- **Task requirements**: Your job is to set down the stretch of entries that opens with the line containing "ATOM 10 C CA . ARG" and closes with the line containing "ATOM 23 O O". Keep both end lines, copy each exactly, and add nothing.

[Source records]
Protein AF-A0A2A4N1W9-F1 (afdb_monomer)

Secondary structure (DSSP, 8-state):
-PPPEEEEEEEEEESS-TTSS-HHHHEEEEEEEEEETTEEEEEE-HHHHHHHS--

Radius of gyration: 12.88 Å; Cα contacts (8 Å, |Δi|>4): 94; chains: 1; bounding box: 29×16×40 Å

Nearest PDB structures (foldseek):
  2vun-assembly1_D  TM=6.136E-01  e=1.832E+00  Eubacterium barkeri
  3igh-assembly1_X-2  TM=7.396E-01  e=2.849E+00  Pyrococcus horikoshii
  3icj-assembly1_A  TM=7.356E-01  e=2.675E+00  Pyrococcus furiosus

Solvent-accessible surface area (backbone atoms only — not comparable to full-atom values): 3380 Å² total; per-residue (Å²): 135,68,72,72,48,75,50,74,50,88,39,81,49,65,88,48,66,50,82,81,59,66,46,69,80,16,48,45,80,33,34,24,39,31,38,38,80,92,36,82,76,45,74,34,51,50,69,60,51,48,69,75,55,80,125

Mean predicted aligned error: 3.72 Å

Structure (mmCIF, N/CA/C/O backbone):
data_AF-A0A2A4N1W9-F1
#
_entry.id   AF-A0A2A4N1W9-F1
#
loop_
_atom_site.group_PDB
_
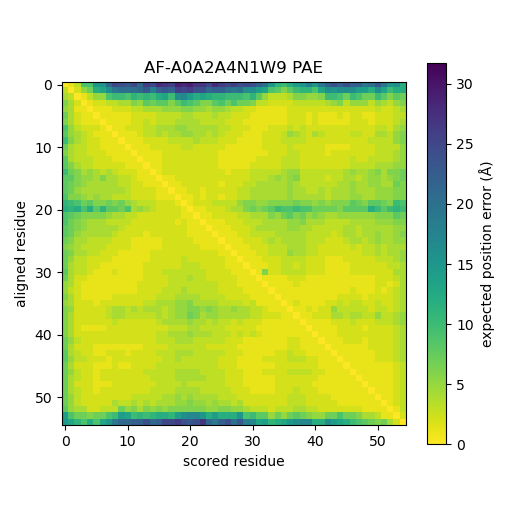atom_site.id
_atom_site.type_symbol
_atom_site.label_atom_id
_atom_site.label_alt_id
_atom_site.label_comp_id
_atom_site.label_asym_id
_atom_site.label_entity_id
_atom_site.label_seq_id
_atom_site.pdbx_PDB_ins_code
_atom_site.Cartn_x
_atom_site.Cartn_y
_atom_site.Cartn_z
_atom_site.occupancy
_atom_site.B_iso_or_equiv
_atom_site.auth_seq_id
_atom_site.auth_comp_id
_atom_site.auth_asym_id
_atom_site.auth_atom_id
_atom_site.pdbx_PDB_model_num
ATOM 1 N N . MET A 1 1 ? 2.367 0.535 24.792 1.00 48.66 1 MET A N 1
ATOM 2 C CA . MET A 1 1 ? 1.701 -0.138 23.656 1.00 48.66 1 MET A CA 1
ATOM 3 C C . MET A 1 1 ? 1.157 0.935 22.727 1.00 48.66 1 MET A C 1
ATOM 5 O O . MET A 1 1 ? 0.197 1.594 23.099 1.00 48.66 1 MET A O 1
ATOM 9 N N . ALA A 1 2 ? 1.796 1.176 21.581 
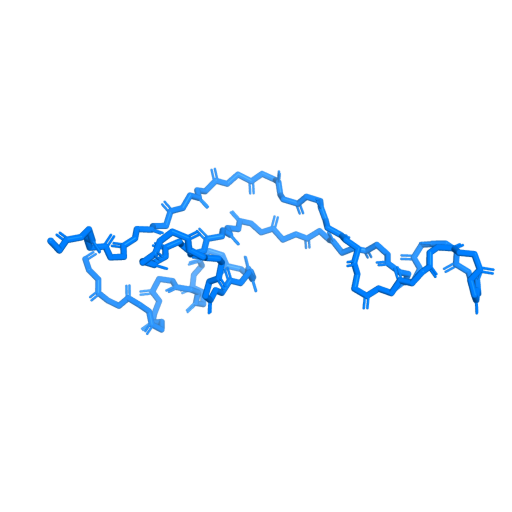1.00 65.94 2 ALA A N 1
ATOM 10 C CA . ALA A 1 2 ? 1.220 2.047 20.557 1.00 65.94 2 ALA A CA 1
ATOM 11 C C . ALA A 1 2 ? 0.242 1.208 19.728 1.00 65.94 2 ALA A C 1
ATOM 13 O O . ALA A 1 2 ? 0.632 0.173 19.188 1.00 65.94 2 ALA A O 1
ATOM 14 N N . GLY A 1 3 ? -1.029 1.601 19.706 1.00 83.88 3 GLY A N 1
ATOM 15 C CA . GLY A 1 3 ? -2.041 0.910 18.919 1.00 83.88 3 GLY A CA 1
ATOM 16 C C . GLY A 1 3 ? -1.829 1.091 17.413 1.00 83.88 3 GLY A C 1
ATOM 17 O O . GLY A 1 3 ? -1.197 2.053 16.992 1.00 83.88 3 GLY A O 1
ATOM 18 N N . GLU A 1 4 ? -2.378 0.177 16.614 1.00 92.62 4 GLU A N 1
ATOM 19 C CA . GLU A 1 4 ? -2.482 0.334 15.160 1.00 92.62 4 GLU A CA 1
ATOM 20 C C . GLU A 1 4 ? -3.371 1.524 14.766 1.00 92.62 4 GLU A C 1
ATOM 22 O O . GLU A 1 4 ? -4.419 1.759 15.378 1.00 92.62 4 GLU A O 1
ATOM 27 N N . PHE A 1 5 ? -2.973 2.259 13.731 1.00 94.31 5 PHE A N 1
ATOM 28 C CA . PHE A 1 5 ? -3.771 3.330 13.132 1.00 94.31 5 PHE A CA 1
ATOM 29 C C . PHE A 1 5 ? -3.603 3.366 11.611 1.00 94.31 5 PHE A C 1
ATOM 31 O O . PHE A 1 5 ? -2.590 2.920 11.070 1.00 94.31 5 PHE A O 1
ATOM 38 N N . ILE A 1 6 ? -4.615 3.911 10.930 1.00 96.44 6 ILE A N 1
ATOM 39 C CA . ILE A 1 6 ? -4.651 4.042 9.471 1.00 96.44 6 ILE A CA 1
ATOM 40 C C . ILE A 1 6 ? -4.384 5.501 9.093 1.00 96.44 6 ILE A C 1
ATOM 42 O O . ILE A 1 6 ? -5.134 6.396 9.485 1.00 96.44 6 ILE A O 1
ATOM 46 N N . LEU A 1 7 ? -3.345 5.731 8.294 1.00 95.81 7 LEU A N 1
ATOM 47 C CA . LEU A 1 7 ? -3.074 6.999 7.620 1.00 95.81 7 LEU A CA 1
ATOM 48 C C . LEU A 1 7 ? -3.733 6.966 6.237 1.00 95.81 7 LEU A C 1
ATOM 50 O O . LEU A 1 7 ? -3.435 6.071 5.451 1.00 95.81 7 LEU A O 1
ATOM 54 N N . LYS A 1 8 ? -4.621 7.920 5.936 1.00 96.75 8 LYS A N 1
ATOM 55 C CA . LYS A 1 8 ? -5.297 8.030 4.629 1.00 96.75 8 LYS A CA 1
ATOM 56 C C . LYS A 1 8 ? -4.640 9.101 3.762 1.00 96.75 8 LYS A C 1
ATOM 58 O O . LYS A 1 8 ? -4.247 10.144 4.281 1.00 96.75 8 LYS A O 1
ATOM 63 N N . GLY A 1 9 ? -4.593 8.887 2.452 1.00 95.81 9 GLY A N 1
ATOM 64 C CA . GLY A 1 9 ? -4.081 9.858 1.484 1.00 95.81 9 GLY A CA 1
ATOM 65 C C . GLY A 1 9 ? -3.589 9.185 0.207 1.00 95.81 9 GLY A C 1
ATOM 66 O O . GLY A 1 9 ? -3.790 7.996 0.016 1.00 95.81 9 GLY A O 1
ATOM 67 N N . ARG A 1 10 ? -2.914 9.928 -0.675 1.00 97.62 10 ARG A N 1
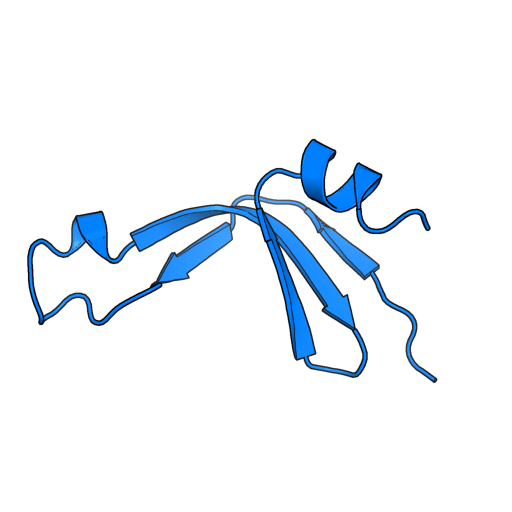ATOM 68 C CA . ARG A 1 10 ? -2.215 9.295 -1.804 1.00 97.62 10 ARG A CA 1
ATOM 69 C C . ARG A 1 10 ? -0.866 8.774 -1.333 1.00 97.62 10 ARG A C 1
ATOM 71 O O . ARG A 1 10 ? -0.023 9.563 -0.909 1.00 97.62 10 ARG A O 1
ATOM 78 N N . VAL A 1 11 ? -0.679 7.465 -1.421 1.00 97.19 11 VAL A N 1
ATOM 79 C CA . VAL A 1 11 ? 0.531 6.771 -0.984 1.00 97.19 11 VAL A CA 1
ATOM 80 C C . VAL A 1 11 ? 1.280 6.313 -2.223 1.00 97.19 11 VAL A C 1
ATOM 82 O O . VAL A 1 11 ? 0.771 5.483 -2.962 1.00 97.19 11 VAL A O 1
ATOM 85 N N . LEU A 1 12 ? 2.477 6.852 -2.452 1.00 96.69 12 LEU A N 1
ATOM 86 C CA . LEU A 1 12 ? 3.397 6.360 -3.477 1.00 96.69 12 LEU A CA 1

---

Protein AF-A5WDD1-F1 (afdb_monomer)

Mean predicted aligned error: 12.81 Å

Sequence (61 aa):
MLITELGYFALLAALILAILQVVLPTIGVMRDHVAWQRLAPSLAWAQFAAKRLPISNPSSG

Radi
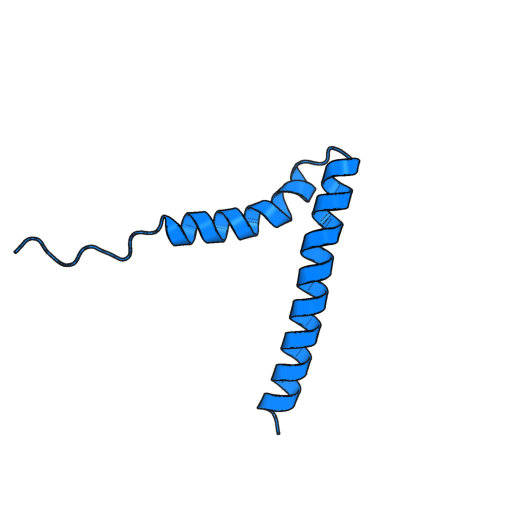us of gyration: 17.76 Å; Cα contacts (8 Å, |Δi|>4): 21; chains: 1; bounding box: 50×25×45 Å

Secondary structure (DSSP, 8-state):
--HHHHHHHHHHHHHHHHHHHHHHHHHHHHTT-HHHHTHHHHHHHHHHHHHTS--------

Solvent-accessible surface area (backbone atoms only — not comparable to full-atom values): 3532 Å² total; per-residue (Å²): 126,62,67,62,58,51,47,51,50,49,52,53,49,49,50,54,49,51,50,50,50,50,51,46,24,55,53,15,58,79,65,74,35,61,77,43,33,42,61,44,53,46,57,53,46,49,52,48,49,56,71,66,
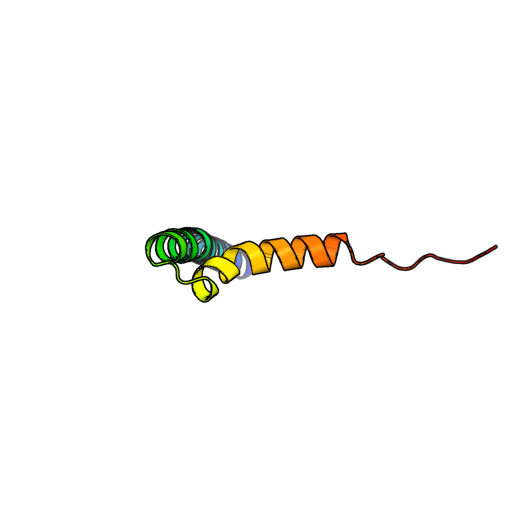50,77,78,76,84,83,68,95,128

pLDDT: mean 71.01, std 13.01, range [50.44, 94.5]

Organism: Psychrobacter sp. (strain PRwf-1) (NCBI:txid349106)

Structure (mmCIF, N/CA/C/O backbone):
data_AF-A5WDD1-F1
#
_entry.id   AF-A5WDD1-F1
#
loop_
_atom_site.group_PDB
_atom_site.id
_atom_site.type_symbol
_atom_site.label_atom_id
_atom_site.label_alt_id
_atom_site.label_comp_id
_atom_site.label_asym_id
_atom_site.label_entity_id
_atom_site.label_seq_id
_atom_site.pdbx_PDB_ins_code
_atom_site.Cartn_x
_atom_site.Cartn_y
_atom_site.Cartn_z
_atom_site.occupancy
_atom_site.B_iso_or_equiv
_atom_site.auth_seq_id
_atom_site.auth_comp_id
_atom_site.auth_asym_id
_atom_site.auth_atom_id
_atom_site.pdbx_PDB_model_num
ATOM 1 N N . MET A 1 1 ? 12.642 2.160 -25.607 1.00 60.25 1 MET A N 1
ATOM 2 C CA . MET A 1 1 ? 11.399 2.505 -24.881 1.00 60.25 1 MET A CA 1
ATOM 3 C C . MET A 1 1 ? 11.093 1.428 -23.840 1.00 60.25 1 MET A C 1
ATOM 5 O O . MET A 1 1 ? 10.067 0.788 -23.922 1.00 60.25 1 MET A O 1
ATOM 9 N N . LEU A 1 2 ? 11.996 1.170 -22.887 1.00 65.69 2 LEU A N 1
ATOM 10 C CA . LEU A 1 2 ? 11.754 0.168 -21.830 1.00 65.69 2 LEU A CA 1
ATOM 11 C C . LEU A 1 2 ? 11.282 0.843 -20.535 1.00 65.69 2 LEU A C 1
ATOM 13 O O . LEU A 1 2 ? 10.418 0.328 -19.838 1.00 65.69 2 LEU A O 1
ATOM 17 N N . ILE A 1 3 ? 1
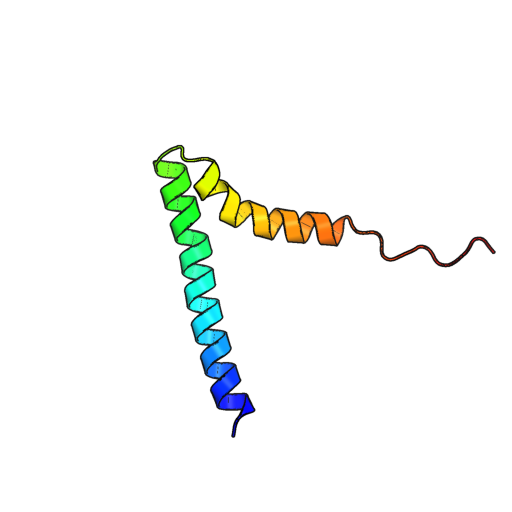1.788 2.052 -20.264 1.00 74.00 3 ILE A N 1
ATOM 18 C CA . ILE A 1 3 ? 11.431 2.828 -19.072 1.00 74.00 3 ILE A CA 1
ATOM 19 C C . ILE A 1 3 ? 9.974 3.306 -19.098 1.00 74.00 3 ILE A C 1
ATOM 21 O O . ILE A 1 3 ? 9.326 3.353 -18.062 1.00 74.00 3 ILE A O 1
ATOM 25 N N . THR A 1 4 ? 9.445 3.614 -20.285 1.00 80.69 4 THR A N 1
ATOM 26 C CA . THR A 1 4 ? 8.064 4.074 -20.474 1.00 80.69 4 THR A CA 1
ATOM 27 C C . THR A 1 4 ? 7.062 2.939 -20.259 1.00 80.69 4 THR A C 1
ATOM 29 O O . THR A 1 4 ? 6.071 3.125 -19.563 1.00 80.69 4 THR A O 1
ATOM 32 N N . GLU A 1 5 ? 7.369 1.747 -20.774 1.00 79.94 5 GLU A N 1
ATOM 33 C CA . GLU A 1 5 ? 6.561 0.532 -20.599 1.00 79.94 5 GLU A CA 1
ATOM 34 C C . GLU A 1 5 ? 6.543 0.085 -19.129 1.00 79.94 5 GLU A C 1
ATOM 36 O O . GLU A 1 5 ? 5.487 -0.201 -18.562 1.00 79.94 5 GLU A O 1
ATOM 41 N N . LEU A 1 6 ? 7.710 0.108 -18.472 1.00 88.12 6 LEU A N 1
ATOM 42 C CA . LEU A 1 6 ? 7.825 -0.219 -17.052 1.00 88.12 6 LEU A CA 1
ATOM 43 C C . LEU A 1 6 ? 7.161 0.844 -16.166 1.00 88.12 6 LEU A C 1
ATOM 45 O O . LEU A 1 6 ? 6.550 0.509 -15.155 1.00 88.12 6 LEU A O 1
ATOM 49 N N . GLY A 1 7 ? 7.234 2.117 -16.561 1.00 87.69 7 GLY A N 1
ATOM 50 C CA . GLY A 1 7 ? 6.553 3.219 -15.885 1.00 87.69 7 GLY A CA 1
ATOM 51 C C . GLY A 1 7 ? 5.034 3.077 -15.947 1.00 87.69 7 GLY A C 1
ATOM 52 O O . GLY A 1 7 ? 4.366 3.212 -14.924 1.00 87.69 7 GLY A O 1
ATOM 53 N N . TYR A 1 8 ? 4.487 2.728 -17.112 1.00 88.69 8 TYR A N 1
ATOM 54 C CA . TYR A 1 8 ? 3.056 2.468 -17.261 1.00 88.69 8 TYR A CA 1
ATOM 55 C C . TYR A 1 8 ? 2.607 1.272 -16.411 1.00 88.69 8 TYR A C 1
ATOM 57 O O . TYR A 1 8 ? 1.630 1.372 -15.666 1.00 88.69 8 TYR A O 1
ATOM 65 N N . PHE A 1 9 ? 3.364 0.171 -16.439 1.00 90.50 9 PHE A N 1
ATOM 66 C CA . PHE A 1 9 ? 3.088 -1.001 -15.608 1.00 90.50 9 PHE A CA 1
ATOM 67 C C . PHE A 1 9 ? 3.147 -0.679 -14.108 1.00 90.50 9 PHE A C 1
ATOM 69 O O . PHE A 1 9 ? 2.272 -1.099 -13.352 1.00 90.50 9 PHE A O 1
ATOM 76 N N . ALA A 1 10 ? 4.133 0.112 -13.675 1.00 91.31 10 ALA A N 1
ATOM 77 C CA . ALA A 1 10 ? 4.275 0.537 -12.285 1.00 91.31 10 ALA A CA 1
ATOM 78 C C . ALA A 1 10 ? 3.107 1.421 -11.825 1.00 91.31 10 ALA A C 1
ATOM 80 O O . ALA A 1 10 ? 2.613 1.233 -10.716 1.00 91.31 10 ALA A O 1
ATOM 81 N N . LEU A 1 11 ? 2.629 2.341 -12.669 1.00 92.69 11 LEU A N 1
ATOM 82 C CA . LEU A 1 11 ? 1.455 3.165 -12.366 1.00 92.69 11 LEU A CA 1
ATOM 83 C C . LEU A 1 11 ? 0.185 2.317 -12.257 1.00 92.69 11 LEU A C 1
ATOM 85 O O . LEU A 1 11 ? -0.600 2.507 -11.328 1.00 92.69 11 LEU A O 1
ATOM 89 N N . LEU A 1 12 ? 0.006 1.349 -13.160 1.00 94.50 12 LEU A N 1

==

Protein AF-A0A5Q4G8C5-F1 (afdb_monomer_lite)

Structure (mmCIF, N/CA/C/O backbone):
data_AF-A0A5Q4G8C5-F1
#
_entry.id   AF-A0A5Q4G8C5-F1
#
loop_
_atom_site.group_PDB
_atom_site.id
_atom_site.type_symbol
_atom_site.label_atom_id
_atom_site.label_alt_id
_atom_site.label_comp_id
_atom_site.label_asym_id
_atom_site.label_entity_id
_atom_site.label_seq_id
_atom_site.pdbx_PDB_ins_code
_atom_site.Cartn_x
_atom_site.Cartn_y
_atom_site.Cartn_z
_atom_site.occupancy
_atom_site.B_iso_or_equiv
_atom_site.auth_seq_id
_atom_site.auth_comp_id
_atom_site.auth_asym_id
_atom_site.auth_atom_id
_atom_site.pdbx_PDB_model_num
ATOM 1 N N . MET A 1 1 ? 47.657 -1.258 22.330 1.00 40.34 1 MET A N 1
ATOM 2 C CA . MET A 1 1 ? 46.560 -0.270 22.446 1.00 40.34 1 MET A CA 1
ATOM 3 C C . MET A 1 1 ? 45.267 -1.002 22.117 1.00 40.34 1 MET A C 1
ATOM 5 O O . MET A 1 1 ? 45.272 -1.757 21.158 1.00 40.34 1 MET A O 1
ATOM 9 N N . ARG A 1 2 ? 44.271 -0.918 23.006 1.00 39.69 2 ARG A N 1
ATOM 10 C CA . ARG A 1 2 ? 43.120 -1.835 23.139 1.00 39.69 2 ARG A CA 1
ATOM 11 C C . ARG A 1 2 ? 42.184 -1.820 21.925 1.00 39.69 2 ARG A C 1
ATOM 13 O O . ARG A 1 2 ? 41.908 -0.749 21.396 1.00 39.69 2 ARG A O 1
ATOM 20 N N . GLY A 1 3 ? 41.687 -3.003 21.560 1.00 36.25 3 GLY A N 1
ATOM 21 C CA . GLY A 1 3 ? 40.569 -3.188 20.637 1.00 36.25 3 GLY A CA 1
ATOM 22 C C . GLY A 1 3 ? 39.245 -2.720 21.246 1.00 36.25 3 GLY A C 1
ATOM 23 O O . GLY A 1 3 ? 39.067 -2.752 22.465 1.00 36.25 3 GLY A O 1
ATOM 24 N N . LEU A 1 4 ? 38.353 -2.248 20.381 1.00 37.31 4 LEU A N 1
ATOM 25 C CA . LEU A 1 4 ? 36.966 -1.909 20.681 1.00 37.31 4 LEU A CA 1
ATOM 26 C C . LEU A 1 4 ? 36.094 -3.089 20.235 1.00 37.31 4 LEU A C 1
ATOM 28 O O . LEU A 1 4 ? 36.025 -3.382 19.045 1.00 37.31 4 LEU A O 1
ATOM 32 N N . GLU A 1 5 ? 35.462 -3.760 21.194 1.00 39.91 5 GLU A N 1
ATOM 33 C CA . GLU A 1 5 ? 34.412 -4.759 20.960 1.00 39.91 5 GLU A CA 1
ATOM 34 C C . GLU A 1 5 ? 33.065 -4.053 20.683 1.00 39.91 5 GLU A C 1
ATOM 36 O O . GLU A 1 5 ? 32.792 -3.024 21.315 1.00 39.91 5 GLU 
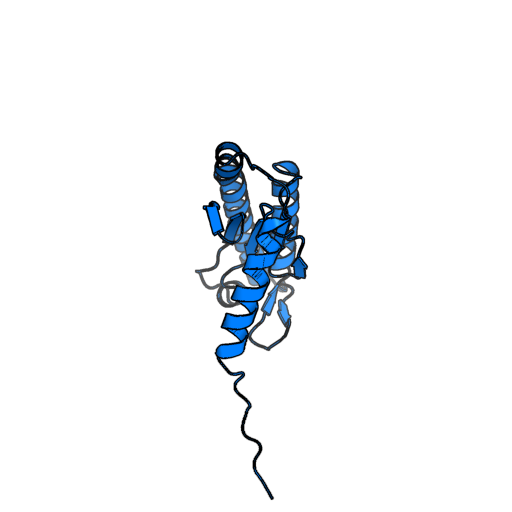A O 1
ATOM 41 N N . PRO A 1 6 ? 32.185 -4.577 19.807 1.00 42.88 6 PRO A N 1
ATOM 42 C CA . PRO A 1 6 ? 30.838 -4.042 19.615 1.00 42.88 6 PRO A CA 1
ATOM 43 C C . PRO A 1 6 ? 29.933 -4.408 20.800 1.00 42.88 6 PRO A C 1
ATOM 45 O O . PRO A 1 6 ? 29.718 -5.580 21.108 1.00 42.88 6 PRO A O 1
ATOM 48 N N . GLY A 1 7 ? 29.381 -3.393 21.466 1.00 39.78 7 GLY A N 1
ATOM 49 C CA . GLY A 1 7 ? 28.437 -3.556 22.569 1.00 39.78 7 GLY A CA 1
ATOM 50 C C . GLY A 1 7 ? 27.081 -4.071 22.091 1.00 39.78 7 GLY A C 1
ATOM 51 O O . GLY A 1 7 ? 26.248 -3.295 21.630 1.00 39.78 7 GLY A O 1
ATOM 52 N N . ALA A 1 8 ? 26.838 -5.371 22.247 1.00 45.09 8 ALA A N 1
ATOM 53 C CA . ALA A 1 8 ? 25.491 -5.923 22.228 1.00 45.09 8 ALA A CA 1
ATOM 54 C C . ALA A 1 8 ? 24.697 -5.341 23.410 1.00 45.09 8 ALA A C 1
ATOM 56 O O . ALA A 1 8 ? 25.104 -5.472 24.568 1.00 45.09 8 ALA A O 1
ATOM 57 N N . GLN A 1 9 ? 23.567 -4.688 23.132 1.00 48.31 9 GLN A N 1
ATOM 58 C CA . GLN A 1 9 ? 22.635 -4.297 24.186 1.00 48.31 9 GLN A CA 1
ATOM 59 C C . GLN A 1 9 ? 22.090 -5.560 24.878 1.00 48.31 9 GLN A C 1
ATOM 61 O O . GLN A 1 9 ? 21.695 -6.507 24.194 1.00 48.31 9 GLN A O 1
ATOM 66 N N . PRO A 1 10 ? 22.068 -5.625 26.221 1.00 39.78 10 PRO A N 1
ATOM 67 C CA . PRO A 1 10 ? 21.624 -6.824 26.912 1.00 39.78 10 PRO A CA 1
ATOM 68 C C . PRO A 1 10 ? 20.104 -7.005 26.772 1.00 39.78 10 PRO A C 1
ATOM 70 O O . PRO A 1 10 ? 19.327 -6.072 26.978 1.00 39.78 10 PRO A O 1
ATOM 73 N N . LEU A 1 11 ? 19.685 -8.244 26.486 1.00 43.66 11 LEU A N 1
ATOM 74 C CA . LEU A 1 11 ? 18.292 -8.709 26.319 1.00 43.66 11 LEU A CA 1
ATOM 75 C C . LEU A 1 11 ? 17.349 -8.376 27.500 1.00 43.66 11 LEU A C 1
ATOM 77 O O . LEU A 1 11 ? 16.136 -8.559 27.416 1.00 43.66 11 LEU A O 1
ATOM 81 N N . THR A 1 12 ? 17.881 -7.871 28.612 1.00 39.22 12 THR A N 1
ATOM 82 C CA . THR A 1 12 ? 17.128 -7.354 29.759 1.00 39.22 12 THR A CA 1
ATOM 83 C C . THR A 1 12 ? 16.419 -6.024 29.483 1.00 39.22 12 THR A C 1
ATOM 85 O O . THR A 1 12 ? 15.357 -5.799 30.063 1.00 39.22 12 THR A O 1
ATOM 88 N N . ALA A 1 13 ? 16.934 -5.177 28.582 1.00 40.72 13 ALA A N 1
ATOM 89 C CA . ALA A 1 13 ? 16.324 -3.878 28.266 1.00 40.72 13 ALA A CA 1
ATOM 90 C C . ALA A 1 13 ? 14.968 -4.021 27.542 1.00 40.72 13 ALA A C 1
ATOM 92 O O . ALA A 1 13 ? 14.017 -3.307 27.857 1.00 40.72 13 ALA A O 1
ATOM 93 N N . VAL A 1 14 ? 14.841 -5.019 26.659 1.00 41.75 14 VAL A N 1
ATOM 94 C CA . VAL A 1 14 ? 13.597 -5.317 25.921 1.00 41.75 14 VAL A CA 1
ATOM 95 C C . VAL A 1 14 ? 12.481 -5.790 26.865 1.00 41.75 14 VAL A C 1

- **Answer to the problem**:
ATOM 10 C CA . ARG A 1 2 ? 43.120 -1.835 23.139 1.00 39.69 2 ARG A CA 1
ATOM 11 C C . ARG A 1 2 ? 42.184 -1.820 21.925 1.00 39.69 2 ARG A C 1
ATOM 13 O O . ARG A 1 2 ? 41.908 -0.749 21.396 1.00 39.69 2 ARG A O 1
ATOM 20 N N . GLY A 1 3 ? 41.687 -3.003 21.560 1.00 36.25 3 GLY A N 1
ATOM 21 C CA . GLY A 1 3 ? 40.569 -3.188 20.637 1.00 36.25 3 GLY A CA 1
ATOM 22 C C . GLY A 1 3 ? 39.245 -2.720 21.246 1.00 36.25 3 GLY A C 1
ATOM 23 O O . GLY A 1 3 ? 39.067 -2.752 22.465 1.00 36.25 3 GLY A O 1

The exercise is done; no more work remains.